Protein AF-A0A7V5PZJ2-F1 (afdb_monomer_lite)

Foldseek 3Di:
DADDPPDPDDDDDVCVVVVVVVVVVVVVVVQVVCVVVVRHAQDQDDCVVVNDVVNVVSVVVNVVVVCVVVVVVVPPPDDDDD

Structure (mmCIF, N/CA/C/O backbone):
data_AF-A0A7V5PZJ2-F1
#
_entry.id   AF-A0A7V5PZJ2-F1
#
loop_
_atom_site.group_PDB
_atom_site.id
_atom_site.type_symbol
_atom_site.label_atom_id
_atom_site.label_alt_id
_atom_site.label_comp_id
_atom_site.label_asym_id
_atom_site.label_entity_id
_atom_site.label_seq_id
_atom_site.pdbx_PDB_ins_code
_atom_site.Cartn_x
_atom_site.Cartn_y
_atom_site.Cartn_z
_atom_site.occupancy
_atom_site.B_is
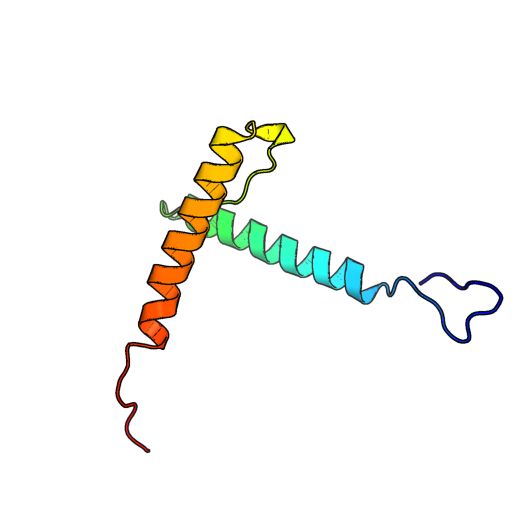o_or_equiv
_atom_site.auth_seq_id
_atom_site.auth
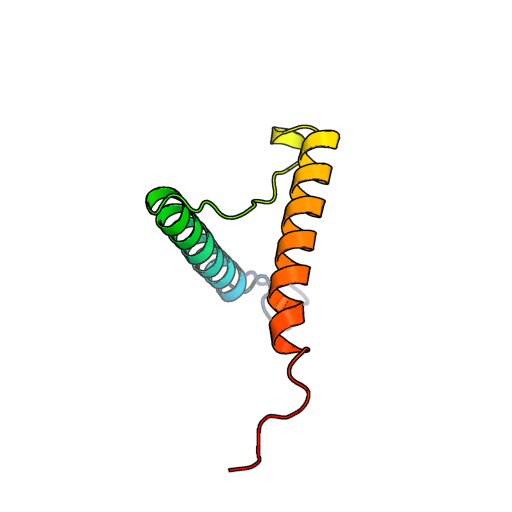_comp_id
_atom_site.auth_asym_id
_atom_site.auth_atom_id
_atom_site.pdbx_PDB_model_num
ATOM 1 N N . MET A 1 1 ? 6.829 -4.818 -21.508 1.00 91.75 1 MET A N 1
ATOM 2 C CA . MET A 1 1 ? 8.218 -4.408 -21.788 1.00 91.75 1 MET A CA 1
ATOM 3 C C . MET A 1 1 ? 8.230 -3.644 -23.089 1.00 91.75 1 MET A C 1
ATOM 5 O O . MET A 1 1 ? 7.
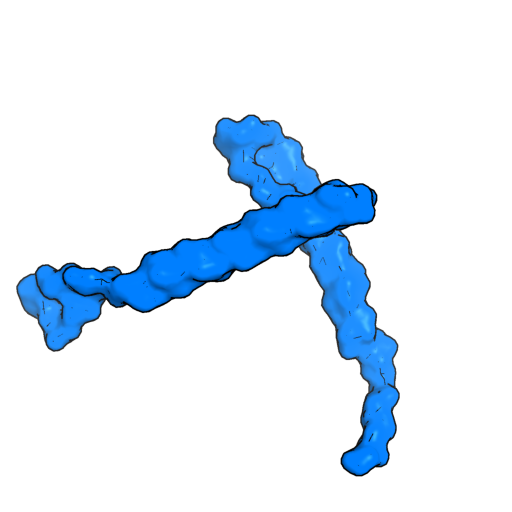588 -4.086 -24.034 1.00 91.75 1 MET A O 1
ATOM 9 N N . VAL A 1 2 ? 8.902 -2.498 -23.109 1.00 95.62 2 VAL A N 1
ATOM 10 C CA . VAL A 1 2 ? 8.955 -1.582 -24.253 1.00 95.62 2 VAL A CA 1
ATOM 11 C C . VAL A 1 2 ? 10.417 -1.381 -24.638 1.00 95.62 2 VAL A C 1
ATOM 13 O O . VAL A 1 2 ? 11.221 -0.973 -23.800 1.00 95.62 2 VAL A O 1
ATOM 16 N N . SER A 1 3 ? 10.763 -1.686 -25.887 1.00 96.88 3 SER A N 1
ATOM 17 C CA . SER A 1 3 ? 12.097 -1.430 -26.440 1.00 96.88 3 SER A CA 1
ATOM 18 C C . SER A 1 3 ? 12.171 -0.002 -26.975 1.00 96.88 3 SER A C 1
ATOM 20 O O . SER A 1 3 ? 11.285 0.420 -27.716 1.00 96.88 3 SER A O 1
ATOM 22 N N . ILE A 1 4 ? 13.224 0.732 -26.613 1.00 97.62 4 ILE A N 1
ATOM 23 C CA . ILE A 1 4 ? 13.446 2.121 -27.034 1.00 97.62 4 ILE A CA 1
ATOM 24 C C . ILE A 1 4 ? 14.799 2.195 -27.755 1.00 97.62 4 ILE A C 1
ATOM 26 O O . ILE A 1 4 ? 15.796 1.735 -27.189 1.00 97.62 4 ILE A O 1
ATOM 30 N N . PRO A 1 5 ? 14.872 2.761 -28.976 1.00 97.88 5 PRO A N 1
ATOM 31 C CA . PRO A 1 5 ? 16.144 2.971 -29.663 1.00 97.88 5 PRO A CA 1
ATOM 32 C C . PRO A 1 5 ? 17.142 3.749 -28.794 1.00 97.88 5 PRO A C 1
ATOM 34 O O . PRO A 1 5 ? 16.790 4.761 -28.194 1.00 97.88 5 PRO A O 1
ATOM 37 N N . GLY A 1 6 ? 18.388 3.276 -28.728 1.00 97.50 6 GLY A N 1
ATOM 38 C CA . GLY A 1 6 ? 19.445 3.887 -27.913 1.00 97.50 6 GLY A CA 1
ATOM 39 C C . GLY A 1 6 ? 19.521 3.397 -26.461 1.00 97.50 6 GLY A C 1
ATOM 40 O O . GLY A 1 6 ? 20.488 3.729 -25.780 1.00 97.50 6 GLY A O 1
ATOM 41 N N . LEU A 1 7 ? 18.572 2.576 -25.987 1.00 96.94 7 LEU A N 1
ATOM 42 C CA . LEU A 1 7 ? 18.692 1.886 -24.699 1.00 96.94 7 LEU A CA 1
ATOM 43 C C . LEU A 1 7 ? 19.184 0.442 -24.886 1.00 96.94 7 LEU A C 1
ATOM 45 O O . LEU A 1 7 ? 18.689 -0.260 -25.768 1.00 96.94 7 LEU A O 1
══════════════════════════════
Print exactly the lines running from the start of the entries above to the line with "ATOM 32 C C", both included; leave out any pictures.

Protein AF-A0A7V5PZJ2-F1 (afdb_monomer_lite)

Foldseek 3Di:
DADDPPDPDDDDDVCVVVVVVVVVVVVVVVQVVCVVVVRHAQDQDDCVVVNDVVNVVSVVVNVVVVCVVVVVVVPPPDDDDD

Structure (mmCIF, N/CA/C/O backbone):
data_AF-A0A7V5PZJ2-F1
#
_entry.id   AF-A0A7V5PZJ2-F1
#
loop_
_atom_site.group_PDB
_atom_site.id
_atom_site.type_symbol
_atom_site.label_atom_id
_atom_site.label_alt_id
_atom_site.label_comp_id
_atom_site.label_asym_id
_atom_site.label_entity_id
_atom_site.label_seq_id
_atom_site.pdbx_PDB_ins_code
_atom_site.Cartn_x
_atom_site.Cartn_y
_atom_site.Cartn_z
_atom_site.occupancy
_atom_site.B_is
o_or_equiv
_atom_site.auth_seq_id
_atom_site.auth
_comp_id
_atom_site.auth_asym_id
_atom_site.auth_atom_id
_atom_site.pdbx_PDB_model_num
ATOM 1 N N . MET A 1 1 ? 6.829 -4.818 -21.508 1.00 91.75 1 MET A N 1
ATOM 2 C CA . MET A 1 1 ? 8.218 -4.408 -21.788 1.00 91.75 1 MET A CA 1
ATOM 3 C C . MET A 1 1 ? 8.230 -3.644 -23.089 1.00 91.75 1 MET A C 1
ATOM 5 O O . MET A 1 1 ? 7.
588 -4.086 -24.034 1.00 91.75 1 MET A O 1
ATOM 9 N N . VAL A 1 2 ? 8.902 -2.498 -23.109 1.00 95.62 2 VAL A N 1
ATOM 10 C CA . VAL A 1 2 ? 8.955 -1.582 -24.253 1.00 95.62 2 VAL A CA 1
ATOM 11 C C . VAL A 1 2 ? 10.417 -1.381 -24.638 1.00 95.62 2 VAL A C 1
ATOM 13 O O . VAL A 1 2 ? 11.221 -0.973 -23.800 1.00 95.62 2 VAL A O 1
ATOM 16 N N . SER A 1 3 ? 10.763 -1.686 -25.887 1.00 96.88 3 SER A N 1
ATOM 17 C CA . SER A 1 3 ? 12.097 -1.430 -26.440 1.00 96.88 3 SER A CA 1
ATOM 18 C C . SER A 1 3 ? 12.171 -0.002 -26.975 1.00 96.88 3 SER A C 1
ATOM 20 O O . SER A 1 3 ? 11.285 0.420 -27.716 1.00 96.88 3 SER A O 1
ATOM 22 N N . ILE A 1 4 ? 13.224 0.732 -26.613 1.00 97.62 4 ILE A N 1
ATOM 23 C CA . ILE A 1 4 ? 13.446 2.121 -27.034 1.00 97.62 4 ILE A CA 1
ATOM 24 C C . ILE A 1 4 ? 14.799 2.195 -27.755 1.00 97.62 4 ILE A C 1
ATOM 26 O O . ILE A 1 4 ? 15.796 1.735 -27.189 1.00 97.62 4 ILE A O 1
ATOM 30 N N . PRO A 1 5 ? 14.872 2.761 -28.976 1.00 97.88 5 PRO A N 1
ATOM 31 C CA . PRO A 1 5 ? 16.144 2.971 -29.663 1.00 97.88 5 PRO A CA 1
ATOM 32 C C . PRO A 1 5 ? 17.142 3.749 -28.794 1.00 97.88 5 PRO A C 1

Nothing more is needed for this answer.